Exercise data –

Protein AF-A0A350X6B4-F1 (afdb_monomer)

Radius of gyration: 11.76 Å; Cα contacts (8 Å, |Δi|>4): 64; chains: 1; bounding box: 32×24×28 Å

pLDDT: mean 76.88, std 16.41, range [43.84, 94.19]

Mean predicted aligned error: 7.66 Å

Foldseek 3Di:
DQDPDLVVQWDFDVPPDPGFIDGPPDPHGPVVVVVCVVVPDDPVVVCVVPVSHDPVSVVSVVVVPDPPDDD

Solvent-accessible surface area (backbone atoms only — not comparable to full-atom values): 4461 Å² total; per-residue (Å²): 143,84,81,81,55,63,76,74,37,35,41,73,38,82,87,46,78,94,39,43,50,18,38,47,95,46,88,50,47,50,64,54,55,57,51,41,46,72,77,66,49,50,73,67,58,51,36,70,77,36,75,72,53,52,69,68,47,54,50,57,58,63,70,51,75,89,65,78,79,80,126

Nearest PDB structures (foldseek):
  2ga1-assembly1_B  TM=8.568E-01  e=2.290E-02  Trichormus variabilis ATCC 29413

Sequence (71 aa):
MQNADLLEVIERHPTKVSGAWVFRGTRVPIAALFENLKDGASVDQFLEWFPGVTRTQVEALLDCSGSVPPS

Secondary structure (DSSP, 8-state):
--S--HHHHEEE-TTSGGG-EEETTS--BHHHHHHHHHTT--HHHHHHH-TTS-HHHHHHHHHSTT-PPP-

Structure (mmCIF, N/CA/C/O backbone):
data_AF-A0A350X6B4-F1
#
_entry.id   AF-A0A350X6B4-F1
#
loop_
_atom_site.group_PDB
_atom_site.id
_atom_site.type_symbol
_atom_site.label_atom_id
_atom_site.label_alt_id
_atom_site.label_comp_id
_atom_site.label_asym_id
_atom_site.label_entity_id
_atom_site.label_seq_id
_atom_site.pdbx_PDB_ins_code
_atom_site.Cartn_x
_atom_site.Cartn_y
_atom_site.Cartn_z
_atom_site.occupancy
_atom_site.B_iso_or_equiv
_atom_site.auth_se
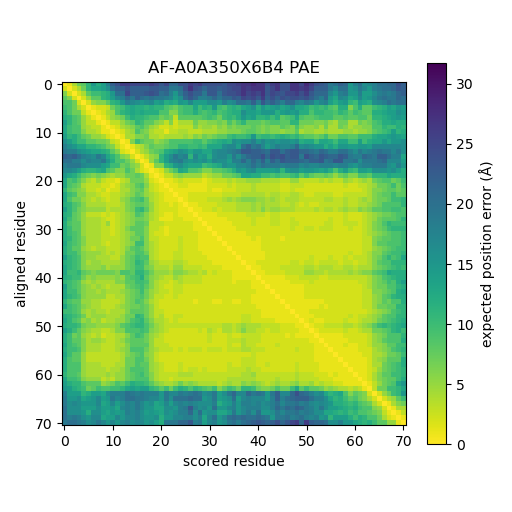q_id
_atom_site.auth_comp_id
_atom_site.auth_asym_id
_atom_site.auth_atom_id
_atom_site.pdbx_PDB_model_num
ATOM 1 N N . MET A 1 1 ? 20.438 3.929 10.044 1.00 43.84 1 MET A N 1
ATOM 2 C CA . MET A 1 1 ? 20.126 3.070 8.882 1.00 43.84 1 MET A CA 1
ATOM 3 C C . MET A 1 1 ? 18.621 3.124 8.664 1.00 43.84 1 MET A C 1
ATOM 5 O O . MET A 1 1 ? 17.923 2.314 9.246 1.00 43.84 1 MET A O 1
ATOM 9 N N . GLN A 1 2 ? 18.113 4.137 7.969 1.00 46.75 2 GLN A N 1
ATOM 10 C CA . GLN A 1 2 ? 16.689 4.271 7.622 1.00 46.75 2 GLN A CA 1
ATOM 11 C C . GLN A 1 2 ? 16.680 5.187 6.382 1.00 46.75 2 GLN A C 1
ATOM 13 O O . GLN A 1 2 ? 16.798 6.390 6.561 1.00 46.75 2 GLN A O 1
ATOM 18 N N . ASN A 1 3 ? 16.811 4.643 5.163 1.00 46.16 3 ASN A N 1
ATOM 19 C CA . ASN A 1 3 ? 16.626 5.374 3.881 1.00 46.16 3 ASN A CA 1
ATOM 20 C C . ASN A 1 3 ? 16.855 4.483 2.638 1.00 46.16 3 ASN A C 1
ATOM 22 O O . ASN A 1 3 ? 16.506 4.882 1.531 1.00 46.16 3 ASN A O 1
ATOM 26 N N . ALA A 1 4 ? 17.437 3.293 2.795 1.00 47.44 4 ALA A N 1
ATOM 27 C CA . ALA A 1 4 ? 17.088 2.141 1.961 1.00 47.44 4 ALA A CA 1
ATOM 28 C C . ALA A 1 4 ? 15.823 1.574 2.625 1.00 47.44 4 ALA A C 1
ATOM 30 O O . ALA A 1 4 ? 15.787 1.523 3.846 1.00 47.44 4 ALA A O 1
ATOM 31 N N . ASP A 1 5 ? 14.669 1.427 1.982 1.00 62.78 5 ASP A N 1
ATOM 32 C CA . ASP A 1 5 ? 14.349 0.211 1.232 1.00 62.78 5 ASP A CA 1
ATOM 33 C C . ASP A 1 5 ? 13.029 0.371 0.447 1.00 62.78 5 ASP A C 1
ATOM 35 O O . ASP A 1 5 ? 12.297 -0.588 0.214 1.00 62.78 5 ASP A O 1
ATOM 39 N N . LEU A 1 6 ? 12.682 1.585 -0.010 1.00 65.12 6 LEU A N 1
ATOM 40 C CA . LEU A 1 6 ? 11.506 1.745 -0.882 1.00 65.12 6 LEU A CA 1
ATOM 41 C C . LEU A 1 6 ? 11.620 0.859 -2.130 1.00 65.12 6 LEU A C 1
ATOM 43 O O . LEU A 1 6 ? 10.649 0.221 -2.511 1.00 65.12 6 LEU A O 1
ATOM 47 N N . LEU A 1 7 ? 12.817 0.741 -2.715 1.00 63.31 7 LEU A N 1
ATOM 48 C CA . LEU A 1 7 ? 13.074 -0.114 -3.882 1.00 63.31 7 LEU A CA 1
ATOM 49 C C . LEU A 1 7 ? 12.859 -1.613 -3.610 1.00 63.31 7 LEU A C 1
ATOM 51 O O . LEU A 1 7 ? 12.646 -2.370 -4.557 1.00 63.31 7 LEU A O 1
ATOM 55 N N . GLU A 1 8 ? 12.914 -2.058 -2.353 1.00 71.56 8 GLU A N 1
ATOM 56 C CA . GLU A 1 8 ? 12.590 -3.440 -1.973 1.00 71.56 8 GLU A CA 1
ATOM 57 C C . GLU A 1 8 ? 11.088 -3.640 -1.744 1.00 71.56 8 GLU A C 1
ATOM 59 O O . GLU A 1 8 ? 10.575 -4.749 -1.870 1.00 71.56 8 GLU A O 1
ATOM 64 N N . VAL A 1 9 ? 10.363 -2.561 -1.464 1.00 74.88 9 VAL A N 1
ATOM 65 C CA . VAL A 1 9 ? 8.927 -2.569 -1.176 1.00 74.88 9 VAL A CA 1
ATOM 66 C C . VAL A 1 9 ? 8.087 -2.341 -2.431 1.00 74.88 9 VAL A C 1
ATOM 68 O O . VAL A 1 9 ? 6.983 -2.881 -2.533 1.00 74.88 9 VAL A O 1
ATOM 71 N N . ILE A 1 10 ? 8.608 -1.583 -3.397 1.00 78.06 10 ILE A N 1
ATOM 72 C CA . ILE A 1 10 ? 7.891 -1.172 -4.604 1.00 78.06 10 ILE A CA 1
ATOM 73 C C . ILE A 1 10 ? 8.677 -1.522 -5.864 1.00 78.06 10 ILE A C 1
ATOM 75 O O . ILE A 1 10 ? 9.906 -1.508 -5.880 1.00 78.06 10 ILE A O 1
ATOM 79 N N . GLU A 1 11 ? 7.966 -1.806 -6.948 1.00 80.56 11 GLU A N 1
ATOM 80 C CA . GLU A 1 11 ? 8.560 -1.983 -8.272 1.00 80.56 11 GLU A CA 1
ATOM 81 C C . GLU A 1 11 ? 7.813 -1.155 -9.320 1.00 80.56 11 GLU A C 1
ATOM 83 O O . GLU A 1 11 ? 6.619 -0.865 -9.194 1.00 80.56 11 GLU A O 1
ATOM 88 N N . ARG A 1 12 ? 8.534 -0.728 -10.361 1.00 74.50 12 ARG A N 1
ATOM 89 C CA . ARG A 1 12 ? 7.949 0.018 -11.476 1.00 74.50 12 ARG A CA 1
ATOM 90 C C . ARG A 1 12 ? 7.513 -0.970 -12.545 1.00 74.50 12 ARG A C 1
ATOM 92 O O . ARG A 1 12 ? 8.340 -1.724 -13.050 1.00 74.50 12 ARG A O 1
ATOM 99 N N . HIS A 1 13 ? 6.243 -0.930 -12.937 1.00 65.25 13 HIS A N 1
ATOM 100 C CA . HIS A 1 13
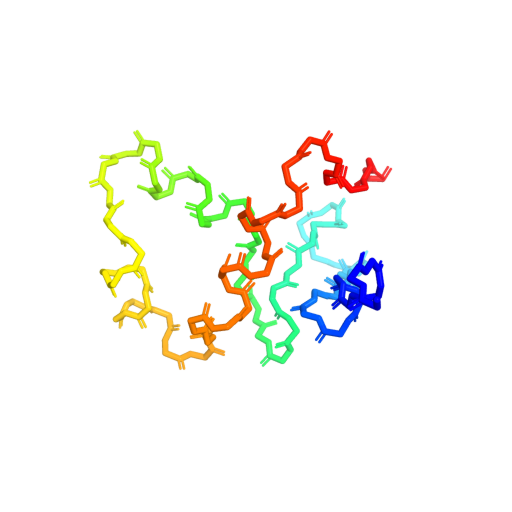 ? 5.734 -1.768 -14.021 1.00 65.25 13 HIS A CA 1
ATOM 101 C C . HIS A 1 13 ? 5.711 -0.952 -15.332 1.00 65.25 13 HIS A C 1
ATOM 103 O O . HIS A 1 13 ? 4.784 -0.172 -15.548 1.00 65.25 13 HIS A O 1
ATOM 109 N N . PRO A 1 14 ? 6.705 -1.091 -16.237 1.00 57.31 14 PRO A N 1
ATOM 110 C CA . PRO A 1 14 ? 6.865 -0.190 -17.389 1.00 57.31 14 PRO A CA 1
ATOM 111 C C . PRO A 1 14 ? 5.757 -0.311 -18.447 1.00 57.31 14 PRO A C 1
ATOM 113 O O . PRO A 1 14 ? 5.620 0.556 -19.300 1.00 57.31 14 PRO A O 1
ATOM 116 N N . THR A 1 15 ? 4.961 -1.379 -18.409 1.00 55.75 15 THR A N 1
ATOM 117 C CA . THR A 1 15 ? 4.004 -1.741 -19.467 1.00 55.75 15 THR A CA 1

Task brief – Which lines run from the one containing "ATOM 113 O O" to the end of the entries above? Print them exactly, both ends included, and nothing else.

Final answer –
ATOM 113 O O . PRO A 1 14 ? 5.620 0.556 -19.300 1.00 57.31 14 PRO A O 1
ATOM 116 N N . THR A 1 15 ? 4.961 -1.379 -18.409 1.00 55.75 15 THR A N 1
ATOM 117 C CA . THR A 1 15 ? 4.004 -1.741 -19.467 1.00 55.75 15 THR A CA 1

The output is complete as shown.